When the results are ready, the laboratory will send these results directly to your doctor, who would usually communicate them to you. It is possible to definitively determine the sex of your baby from the karyotype result.

What to expect on the day?

An ultrasound is performed before the procedure to ensure that it is appropriate and possible to perform the CVS. The size of the fetus will be measured. The position of the placenta is mapped. Some fetal abnormalities may be visible at this stage.

The CVS is then performed in the ultrasound room, this test usually only takes one to two minutes to perform. Local anaesthetic is given just prior to inserting the needle. After the local anaesthetic is given the CVS needle is inserted to obtain the placental tissue sample.

Most people say that the test is not much more uncomfortable than having a blood test from your arm.

If you have a Rhesus negative (Rh-ve) blood group then anti-D would be issued after the procedure.

What should I do after the procedure?

Although you are able to drive yourself home after the test most people appreciate having somebody with them to drive them home. Some patients will experience discomfort where the needle was inserted; Panadol®, Panadeine® (or other paracetamol based analgesia) or a warm pack may provide symptomatic relief. Aspirin based or non-steroidal analgesics are not advised (for example: naprosyn®; ponstan®).
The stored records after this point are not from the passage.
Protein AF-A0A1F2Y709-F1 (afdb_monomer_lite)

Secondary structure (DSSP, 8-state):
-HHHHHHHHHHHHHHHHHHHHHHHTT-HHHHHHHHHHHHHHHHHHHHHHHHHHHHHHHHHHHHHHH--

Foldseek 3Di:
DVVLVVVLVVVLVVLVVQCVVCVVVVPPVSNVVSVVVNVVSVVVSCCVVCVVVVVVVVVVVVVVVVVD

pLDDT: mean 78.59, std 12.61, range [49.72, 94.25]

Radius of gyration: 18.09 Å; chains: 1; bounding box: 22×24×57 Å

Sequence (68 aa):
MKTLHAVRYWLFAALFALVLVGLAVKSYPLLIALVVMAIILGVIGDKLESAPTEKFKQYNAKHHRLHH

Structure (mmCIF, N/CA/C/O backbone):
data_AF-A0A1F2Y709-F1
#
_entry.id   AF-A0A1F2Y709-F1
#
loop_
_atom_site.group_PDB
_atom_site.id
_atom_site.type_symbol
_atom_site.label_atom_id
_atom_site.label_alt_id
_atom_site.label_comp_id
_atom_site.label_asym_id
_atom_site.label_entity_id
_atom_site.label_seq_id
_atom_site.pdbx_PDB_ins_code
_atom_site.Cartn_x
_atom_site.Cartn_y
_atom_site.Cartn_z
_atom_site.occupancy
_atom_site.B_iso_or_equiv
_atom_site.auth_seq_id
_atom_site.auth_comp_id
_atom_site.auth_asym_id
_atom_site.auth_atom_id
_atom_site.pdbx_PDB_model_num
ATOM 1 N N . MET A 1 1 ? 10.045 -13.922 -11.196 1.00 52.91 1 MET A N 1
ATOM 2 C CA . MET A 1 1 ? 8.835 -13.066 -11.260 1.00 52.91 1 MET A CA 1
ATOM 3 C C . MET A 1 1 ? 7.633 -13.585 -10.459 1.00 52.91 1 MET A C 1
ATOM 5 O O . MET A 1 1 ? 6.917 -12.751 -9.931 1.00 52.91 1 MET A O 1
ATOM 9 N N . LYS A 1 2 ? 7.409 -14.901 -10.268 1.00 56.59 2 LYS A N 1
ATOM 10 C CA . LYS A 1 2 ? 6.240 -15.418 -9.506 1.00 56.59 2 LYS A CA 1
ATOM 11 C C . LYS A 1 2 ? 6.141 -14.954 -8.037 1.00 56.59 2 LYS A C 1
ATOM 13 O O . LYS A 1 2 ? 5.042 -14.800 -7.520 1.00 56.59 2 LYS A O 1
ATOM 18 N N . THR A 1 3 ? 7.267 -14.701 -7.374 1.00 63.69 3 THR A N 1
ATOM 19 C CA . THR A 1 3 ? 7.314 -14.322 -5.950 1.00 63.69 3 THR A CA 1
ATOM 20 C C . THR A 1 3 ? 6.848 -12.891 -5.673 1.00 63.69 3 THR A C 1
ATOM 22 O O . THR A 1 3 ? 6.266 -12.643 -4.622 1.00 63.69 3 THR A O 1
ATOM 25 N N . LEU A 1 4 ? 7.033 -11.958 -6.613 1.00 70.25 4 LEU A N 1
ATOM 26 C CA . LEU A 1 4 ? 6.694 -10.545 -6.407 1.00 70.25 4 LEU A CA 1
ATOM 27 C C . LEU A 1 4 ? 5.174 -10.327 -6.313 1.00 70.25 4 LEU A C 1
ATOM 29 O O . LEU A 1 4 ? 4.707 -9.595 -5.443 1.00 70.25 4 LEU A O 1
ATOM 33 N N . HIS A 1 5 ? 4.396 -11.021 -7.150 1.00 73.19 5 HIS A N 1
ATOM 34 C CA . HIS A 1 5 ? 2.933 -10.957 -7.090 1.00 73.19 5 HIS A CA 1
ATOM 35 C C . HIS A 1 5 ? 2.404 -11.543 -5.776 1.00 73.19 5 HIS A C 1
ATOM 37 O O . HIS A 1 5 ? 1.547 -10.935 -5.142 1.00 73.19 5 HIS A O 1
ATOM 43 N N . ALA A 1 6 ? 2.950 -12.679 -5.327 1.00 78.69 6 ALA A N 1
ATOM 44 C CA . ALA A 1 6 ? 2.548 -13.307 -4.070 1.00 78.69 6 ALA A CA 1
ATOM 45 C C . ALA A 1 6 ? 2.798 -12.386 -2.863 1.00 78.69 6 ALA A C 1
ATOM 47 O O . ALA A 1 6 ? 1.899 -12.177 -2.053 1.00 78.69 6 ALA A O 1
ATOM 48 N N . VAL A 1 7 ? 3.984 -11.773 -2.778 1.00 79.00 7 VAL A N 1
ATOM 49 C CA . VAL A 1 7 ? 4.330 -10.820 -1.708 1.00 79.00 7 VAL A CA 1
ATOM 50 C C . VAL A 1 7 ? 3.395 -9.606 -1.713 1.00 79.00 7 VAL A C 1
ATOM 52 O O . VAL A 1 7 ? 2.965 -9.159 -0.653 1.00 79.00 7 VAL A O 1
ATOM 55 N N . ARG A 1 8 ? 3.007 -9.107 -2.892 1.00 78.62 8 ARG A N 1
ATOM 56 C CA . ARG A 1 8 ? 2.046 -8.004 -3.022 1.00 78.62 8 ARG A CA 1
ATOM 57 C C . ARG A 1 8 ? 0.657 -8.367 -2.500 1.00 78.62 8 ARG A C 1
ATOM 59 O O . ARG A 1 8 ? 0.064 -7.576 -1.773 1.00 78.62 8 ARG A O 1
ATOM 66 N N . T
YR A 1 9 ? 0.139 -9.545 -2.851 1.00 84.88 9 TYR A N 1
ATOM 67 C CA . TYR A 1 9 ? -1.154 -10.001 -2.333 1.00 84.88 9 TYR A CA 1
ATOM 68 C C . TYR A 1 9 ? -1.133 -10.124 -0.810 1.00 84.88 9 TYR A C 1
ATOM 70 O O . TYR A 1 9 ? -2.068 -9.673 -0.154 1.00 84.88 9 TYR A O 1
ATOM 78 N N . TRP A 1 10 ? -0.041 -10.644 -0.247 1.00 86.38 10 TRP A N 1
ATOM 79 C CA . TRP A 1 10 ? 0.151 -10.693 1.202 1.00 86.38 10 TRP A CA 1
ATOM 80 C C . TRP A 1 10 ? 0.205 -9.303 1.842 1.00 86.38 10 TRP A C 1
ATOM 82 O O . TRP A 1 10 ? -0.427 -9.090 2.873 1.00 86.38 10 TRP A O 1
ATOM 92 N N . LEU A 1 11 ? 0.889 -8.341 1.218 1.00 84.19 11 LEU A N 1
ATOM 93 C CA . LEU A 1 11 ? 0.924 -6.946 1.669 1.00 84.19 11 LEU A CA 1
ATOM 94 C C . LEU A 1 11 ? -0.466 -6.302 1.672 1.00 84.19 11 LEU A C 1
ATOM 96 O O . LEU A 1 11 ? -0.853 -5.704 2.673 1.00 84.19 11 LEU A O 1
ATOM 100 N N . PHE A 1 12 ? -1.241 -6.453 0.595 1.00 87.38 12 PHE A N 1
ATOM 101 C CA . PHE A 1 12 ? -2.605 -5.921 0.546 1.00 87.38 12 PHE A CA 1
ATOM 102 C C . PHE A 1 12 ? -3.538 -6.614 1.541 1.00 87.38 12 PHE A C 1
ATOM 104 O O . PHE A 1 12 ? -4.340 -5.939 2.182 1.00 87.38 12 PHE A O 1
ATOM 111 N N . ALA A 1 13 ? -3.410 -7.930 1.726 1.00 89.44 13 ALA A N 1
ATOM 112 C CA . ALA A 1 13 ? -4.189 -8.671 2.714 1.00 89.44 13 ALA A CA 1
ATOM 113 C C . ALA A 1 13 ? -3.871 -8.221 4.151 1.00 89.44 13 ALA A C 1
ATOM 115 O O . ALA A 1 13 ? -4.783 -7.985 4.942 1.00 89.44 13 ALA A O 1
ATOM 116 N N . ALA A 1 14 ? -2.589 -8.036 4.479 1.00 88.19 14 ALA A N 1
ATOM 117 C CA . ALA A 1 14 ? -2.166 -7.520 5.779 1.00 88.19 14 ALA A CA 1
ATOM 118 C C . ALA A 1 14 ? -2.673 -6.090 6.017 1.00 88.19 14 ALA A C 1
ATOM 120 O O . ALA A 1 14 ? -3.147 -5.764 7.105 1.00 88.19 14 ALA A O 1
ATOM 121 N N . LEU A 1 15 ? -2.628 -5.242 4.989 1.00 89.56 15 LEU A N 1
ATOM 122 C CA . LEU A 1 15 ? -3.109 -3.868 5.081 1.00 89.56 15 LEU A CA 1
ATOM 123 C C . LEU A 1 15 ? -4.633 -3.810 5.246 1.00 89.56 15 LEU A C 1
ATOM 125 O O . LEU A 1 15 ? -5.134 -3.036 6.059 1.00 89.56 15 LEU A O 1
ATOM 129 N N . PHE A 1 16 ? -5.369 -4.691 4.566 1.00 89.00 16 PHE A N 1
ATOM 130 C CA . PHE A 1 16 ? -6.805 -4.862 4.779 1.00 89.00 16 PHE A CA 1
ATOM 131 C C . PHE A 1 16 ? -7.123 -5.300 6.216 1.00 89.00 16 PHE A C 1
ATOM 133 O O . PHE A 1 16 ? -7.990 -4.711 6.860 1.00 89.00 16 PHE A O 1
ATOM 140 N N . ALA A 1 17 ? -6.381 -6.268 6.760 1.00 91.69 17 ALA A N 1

It is recommended that you take things quietly for the next two days. You may request a medical certificate, if necessary. After this you may return to normal duties.

Are there any complications from having a CVS?

The risk of causing a miscarriage from a chorionic villous sampling is quite low, no worse than 1 in 500.

Dr Bethune has had extensive experience in both amniocentesis and chorionic villous sampling and was trained by one of the pioneers of invasive fetal procedures; Associate Professor Lachlan deCrespigny. Dr Bethune performs a large number of these procedures each year and is involved in teaching these procedures to obstetricians who choose to further specialize in the field of prenatal diagnosis through his commitments at the Mercy Hospital for Women.

Bleeding is a rare complication after chronic villous sampling, any bleeding that is more than slight spotting should be reported to your doctor.

On rare occasions the laboratory is uncertain as to the significance of a result which they have obtained. The result could be a normal variation or could be a true abnormality. In these circumstances, we would arrange for a blood test from yourself and your partner and occasionally a second procedure such as amniocentesis is required. We can arrange consultation with a geneticist if there is uncertainty as to the significance of the findings.

Although extremely rare; it is theoretically possible that the placental tissue does not grow properly and that the laboratory is unable to obtain a result. In these cases, a second procedure is offered (Amniocentesis, performed after 15 weeks).